→ DATA SHOWN:
────

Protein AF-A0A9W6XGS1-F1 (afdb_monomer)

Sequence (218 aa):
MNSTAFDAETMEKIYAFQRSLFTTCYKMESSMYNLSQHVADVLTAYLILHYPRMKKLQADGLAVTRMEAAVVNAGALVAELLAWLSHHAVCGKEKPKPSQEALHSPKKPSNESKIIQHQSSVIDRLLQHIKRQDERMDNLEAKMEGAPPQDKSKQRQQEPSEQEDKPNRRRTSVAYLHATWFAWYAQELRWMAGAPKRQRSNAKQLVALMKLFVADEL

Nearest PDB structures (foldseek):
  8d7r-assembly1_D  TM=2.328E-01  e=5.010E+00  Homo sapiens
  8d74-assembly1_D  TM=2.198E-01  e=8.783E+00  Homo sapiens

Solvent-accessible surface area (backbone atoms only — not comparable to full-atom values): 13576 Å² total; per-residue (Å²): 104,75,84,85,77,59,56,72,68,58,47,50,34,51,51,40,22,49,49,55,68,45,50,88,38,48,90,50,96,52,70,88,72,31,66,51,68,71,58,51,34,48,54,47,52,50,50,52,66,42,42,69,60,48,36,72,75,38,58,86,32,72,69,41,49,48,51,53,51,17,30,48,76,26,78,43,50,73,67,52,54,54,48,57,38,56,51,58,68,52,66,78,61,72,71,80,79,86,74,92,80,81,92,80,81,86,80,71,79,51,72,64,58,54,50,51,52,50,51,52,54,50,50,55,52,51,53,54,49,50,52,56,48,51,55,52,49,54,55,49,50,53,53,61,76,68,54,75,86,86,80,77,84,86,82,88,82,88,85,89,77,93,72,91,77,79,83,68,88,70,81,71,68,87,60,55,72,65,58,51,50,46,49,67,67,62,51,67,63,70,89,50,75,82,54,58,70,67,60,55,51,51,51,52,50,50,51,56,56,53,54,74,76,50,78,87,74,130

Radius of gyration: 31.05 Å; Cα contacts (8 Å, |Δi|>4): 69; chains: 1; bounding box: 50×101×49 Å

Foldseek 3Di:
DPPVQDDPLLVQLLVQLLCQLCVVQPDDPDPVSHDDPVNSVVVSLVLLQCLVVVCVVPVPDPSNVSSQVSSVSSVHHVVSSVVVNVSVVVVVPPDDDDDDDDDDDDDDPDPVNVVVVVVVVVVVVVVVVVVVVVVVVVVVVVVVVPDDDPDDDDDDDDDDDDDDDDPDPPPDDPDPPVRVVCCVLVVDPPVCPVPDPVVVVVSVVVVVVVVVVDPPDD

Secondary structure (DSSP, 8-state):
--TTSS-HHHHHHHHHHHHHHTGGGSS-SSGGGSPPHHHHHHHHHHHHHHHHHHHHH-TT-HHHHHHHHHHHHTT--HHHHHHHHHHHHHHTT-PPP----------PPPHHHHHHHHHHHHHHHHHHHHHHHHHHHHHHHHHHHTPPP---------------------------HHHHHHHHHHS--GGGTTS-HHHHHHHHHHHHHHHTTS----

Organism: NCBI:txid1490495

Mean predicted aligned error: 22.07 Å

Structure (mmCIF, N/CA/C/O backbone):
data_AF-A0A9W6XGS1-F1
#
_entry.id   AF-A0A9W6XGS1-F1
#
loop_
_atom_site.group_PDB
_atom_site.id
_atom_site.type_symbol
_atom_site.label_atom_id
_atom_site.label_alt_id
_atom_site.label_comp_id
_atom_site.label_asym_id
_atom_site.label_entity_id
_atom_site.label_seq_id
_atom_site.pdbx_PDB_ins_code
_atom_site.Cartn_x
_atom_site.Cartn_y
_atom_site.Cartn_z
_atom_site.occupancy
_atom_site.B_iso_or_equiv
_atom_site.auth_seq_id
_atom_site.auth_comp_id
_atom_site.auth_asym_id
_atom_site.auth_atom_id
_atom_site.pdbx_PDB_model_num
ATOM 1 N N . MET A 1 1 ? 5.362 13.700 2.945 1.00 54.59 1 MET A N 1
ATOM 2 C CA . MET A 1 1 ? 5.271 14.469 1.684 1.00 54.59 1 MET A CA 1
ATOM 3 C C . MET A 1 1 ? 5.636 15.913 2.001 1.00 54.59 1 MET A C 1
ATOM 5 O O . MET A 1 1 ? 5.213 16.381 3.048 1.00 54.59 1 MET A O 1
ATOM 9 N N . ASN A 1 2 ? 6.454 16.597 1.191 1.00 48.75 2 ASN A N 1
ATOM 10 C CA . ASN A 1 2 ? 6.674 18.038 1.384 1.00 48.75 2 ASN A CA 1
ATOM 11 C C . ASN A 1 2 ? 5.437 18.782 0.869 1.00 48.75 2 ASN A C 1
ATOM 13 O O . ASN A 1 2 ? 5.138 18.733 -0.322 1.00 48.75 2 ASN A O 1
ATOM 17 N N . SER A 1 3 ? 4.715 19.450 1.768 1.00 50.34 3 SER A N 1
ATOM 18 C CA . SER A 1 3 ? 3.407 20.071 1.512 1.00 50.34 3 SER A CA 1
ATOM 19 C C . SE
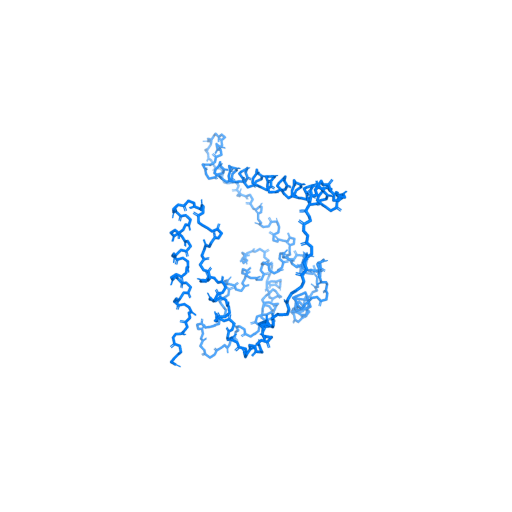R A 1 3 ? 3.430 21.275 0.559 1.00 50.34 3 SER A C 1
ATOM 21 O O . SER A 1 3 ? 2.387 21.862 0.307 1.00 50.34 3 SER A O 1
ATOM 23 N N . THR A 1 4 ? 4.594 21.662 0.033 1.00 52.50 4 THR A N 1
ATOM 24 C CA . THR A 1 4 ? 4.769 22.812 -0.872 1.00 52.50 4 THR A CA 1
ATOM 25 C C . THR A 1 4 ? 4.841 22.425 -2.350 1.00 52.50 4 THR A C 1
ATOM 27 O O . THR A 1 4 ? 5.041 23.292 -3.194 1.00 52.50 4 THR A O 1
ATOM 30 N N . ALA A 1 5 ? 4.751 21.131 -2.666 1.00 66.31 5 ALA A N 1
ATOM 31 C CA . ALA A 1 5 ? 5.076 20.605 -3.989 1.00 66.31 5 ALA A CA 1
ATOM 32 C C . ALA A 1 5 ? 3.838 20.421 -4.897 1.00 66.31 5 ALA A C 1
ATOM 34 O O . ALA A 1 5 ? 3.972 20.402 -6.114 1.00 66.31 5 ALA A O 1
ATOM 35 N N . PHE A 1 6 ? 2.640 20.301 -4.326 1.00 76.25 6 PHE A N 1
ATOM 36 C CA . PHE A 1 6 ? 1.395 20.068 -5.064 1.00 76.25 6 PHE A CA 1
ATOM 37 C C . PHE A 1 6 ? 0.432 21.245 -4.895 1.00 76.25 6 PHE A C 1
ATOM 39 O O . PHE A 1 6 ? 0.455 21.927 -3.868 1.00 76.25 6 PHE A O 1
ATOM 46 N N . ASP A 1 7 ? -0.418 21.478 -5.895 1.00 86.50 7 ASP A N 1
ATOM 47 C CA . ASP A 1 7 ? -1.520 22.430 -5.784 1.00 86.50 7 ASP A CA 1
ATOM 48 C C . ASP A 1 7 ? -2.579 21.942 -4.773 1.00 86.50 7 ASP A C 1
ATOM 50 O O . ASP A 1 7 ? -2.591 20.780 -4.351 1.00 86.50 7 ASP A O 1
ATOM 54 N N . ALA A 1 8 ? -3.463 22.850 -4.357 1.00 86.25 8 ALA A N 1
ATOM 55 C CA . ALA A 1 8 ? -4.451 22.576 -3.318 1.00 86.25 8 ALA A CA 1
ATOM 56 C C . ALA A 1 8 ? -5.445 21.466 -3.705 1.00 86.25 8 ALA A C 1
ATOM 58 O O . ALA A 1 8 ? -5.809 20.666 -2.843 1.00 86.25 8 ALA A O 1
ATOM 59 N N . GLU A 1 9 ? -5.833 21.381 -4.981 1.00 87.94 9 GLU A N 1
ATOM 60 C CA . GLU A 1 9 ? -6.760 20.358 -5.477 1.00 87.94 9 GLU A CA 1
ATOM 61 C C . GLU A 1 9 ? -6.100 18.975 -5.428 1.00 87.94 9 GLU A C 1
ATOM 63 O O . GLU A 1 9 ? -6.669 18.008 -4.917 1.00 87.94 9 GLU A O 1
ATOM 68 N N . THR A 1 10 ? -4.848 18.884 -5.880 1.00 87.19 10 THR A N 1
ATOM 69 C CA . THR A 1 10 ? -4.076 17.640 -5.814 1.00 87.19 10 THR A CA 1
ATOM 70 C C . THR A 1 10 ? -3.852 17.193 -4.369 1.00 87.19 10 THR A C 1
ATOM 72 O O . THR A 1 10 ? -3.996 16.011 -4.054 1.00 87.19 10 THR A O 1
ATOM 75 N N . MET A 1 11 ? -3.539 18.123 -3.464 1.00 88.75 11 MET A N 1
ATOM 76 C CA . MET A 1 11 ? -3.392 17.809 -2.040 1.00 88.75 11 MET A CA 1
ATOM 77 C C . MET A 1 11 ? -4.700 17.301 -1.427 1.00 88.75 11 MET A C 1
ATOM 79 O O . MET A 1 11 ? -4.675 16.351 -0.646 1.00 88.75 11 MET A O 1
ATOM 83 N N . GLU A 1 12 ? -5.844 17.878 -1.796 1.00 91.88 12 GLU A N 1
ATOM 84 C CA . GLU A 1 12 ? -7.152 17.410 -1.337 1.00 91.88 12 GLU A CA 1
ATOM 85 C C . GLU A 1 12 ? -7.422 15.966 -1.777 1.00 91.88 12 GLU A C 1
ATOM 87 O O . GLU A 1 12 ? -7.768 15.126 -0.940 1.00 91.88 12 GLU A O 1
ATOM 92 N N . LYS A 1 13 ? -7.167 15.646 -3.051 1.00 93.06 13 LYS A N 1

────

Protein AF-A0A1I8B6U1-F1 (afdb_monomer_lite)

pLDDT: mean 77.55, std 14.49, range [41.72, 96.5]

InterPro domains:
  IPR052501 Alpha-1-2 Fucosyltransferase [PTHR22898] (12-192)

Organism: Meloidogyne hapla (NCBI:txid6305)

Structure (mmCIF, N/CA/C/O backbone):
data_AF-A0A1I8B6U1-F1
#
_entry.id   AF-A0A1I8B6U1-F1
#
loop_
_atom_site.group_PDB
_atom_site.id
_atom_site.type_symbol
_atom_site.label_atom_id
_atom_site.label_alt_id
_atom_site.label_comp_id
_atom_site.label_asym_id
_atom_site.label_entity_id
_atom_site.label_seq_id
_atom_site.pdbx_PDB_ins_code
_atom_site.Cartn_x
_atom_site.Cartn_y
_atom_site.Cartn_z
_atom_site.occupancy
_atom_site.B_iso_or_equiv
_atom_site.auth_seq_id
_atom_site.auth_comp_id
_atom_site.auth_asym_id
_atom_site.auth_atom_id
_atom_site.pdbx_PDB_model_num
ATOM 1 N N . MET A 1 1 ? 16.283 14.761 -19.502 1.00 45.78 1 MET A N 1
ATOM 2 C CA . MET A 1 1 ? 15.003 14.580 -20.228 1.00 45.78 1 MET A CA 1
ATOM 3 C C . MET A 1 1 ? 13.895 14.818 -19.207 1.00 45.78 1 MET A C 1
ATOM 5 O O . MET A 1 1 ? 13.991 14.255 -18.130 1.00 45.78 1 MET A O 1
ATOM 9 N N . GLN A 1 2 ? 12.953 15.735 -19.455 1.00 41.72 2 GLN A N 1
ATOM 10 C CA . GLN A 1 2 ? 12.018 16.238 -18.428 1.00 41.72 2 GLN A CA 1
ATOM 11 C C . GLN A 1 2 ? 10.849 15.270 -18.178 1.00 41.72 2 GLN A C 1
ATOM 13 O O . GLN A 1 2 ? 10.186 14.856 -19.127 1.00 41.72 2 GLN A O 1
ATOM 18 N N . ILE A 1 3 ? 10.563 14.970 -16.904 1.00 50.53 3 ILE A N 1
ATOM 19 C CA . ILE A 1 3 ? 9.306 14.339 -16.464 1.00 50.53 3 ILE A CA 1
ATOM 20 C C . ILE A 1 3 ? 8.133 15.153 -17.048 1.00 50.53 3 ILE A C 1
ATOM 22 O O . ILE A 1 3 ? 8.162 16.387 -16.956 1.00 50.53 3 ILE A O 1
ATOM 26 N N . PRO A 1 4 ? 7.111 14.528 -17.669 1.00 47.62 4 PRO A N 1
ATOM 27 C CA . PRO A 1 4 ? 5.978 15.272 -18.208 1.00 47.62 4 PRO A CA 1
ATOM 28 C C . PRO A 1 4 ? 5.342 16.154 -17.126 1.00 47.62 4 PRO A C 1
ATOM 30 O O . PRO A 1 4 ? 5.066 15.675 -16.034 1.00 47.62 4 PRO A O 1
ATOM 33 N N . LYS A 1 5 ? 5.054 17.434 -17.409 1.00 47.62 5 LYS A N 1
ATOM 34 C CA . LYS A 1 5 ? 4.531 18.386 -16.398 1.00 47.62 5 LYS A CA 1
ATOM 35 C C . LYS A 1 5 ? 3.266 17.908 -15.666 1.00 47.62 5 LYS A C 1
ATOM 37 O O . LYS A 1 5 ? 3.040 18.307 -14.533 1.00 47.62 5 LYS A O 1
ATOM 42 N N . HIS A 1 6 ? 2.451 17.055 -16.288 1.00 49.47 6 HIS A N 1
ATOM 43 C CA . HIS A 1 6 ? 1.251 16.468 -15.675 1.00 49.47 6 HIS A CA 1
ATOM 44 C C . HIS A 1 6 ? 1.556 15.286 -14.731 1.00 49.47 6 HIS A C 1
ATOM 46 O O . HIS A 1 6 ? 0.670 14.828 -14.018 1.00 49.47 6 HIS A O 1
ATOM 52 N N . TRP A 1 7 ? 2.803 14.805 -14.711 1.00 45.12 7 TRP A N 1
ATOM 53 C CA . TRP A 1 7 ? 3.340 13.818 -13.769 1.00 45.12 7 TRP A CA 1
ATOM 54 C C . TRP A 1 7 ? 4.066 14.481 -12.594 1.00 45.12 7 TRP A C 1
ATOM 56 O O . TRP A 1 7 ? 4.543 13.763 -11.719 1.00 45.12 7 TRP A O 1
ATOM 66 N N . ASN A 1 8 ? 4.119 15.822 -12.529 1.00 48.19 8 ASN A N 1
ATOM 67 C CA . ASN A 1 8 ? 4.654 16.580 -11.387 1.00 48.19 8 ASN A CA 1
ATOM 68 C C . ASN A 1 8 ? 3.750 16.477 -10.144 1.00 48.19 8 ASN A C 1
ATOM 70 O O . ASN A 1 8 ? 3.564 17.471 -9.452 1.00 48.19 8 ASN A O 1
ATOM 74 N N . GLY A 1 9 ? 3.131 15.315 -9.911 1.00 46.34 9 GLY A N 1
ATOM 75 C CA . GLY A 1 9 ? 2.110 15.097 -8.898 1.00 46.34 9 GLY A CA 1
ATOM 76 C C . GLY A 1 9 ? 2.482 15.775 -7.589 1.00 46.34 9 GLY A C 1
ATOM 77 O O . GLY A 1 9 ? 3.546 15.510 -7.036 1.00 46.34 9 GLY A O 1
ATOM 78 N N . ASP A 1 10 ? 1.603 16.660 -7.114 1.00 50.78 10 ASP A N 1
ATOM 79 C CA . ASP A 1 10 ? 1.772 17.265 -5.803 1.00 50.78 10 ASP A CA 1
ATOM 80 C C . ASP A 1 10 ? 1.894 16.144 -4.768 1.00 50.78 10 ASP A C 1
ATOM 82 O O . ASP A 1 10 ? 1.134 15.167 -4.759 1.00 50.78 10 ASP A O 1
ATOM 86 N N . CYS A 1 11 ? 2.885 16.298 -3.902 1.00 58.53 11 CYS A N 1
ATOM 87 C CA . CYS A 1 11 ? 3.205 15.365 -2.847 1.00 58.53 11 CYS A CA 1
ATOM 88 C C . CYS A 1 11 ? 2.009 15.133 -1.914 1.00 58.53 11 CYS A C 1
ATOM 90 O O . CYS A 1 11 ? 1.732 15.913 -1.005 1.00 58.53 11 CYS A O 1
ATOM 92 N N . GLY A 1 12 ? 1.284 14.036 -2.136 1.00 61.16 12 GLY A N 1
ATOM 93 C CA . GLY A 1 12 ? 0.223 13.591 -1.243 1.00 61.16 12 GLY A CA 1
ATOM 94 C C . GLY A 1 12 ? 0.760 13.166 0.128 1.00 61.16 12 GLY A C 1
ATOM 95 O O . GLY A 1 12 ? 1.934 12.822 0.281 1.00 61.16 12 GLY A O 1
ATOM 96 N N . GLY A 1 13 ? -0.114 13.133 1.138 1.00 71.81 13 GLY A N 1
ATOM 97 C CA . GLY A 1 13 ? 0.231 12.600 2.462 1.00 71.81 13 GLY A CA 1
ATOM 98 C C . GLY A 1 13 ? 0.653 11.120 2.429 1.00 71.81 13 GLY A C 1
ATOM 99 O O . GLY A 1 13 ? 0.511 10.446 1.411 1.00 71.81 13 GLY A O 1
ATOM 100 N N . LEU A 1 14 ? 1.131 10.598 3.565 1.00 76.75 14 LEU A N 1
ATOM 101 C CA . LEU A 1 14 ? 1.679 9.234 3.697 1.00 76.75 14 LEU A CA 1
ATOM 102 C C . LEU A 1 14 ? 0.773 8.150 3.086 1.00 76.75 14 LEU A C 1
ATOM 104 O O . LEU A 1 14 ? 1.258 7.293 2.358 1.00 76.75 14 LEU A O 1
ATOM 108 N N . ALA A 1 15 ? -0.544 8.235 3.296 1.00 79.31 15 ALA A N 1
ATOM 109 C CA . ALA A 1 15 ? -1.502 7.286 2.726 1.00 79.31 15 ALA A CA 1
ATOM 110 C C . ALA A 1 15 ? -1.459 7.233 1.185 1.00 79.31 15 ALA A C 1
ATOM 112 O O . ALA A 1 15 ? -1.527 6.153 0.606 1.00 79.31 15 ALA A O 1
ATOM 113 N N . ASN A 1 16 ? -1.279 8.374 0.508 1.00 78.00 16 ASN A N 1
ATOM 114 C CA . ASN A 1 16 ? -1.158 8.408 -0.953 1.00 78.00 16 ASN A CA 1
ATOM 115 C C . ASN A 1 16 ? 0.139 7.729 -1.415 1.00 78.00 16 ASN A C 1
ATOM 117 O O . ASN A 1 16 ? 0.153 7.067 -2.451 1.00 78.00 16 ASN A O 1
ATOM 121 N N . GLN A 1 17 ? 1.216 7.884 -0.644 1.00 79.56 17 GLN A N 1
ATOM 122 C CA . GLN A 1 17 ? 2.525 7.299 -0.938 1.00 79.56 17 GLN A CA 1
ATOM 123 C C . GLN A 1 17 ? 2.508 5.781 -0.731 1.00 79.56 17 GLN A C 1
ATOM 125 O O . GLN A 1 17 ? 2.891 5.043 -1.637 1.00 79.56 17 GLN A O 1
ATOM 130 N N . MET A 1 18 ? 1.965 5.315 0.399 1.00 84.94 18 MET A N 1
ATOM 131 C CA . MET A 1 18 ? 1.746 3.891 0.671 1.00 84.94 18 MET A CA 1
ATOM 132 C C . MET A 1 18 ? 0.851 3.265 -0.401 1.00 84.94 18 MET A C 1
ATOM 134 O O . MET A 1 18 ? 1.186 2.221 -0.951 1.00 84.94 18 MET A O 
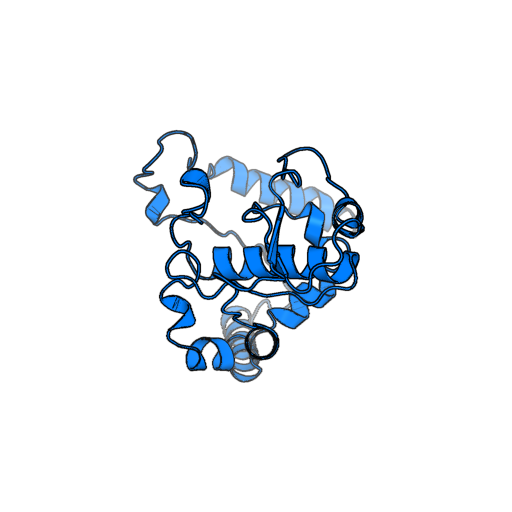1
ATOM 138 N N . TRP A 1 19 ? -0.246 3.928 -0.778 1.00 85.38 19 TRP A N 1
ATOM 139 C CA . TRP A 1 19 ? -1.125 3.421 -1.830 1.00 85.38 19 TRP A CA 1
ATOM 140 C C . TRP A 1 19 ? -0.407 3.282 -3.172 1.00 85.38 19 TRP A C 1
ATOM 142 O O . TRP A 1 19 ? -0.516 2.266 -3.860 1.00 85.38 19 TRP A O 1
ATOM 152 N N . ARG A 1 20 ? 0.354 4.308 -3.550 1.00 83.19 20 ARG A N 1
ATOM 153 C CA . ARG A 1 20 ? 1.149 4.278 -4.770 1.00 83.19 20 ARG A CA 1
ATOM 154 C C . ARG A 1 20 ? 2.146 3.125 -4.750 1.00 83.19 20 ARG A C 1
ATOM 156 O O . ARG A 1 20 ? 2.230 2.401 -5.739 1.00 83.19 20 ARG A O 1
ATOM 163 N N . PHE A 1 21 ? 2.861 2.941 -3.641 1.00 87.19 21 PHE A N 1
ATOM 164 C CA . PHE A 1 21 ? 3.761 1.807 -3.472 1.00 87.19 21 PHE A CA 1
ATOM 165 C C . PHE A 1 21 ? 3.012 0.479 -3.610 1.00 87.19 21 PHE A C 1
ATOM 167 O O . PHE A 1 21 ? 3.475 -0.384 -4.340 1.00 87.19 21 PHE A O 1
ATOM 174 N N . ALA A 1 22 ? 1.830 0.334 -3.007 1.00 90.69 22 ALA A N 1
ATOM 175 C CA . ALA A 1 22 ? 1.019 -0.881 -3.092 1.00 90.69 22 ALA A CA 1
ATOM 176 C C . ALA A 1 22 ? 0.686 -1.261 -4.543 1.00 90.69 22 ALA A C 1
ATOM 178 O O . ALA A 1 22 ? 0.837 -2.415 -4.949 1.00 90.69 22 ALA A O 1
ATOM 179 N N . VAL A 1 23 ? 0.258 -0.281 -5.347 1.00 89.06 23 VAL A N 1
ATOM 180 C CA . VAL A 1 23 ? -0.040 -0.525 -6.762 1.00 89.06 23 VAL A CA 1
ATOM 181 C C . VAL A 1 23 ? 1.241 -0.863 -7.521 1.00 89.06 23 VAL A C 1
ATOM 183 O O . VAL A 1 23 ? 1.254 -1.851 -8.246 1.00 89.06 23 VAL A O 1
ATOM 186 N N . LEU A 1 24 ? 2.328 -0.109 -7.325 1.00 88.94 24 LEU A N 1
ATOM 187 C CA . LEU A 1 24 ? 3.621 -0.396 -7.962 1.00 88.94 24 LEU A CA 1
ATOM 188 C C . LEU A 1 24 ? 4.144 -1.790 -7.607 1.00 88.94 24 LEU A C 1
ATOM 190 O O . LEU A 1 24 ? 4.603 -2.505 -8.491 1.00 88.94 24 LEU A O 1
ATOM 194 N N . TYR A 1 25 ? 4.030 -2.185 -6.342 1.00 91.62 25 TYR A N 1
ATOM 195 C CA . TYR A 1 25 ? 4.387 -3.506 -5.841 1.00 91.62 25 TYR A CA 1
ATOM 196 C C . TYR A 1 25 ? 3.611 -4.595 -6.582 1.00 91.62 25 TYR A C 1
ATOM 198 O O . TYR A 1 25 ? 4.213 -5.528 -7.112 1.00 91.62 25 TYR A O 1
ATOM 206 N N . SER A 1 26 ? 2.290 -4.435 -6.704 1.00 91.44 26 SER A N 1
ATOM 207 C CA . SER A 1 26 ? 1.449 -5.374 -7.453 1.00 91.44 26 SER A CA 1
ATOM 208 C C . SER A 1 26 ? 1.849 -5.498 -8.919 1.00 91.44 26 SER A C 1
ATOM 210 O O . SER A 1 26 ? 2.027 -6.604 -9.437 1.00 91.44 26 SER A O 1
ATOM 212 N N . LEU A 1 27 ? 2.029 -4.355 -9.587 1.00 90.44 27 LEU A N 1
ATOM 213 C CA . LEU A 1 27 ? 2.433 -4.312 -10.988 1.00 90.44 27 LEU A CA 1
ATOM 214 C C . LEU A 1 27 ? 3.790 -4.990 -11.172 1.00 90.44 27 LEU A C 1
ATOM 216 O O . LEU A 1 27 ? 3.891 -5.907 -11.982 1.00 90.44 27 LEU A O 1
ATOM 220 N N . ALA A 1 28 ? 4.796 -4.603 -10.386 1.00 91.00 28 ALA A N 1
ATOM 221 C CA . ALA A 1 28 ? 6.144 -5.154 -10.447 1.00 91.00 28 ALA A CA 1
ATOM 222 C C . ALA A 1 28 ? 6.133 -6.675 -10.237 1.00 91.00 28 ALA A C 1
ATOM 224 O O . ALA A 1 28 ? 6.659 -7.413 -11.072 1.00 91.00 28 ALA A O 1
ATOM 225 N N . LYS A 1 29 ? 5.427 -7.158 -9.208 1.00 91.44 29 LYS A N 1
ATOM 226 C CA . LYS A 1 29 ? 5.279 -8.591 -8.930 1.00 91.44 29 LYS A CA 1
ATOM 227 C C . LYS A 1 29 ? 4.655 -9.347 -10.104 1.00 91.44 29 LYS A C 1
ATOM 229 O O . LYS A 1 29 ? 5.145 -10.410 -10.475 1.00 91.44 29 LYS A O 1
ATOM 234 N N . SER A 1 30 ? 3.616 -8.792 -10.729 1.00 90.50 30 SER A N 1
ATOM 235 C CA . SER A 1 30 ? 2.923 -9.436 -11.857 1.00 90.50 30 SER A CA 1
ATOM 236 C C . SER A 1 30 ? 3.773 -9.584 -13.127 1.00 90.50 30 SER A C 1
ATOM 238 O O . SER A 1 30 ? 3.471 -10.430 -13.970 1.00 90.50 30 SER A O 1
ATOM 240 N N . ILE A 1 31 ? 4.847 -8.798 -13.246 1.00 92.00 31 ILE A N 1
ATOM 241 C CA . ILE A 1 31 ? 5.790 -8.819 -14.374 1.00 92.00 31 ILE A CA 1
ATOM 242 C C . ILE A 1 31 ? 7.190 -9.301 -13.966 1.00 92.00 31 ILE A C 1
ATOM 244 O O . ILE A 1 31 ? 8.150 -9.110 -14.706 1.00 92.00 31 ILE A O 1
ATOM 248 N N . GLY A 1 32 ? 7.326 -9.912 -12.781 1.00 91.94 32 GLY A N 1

────

→ WHAT THE EXERCISE ASKS: Begin at the line above that has "ATOM 68 N N" and stop after the line that has "ATOM 92 N N . LYS", copying each line exactly and adding nothing else.

→ EXERCISE RESPONSE:
ATOM 68 N N . THR A 1 10 ? -4.848 18.884 -5.880 1.00 87.19 10 THR A N 1
ATOM 69 C CA . THR A 1 10 ? -4.076 17.640 -5.814 1.00 87.19 10 THR A CA 1
ATOM 70 C C . THR A 1 10 ? -3.852 17.193 -4.369 1.00 87.19 10 THR A C 1
ATOM 72 O O . THR A 1 10 ? -3.996 16.011 -4.054 1.00 87.19 10 THR A O 1
ATOM 75 N N . MET A 1 11 ? -3.539 18.123 -3.464 1.00 88.75 11 MET A N 1
ATOM 76 C CA . MET A 1 11 ? -3.392 17.809 -2.040 1.00 88.75 11 MET A CA 1
ATOM 77 C C . MET A 1 11 ? -4.700 17.301 -1.427 1.00 88.75 11 MET A C 1
ATOM 79 O O . MET A 1 11 ? -4.675 16.351 -0.646 1.00 88.75 11 MET A O 1
ATOM 83 N N . GLU A 1 12 ? -5.844 17.878 -1.796 1.00 91.88 12 GLU A N 1
ATOM 84 C CA . GLU A 1 12 ? -7.152 17.410 -1.337 1.00 91.88 12 GLU A CA 1
ATOM 85 C C . GLU A 1 12 ? -7.422 15.966 -1.777 1.00 91.88 12 GLU A C 1
ATOM 87 O O . GLU A 1 12 ? -7.768 15.126 -0.940 1.00 91.88 12 GLU A O 1
ATOM 92 N N . LYS A 1 13 ? -7.167 15.646 -3.051 1.00 93.06 13 LYS A N 1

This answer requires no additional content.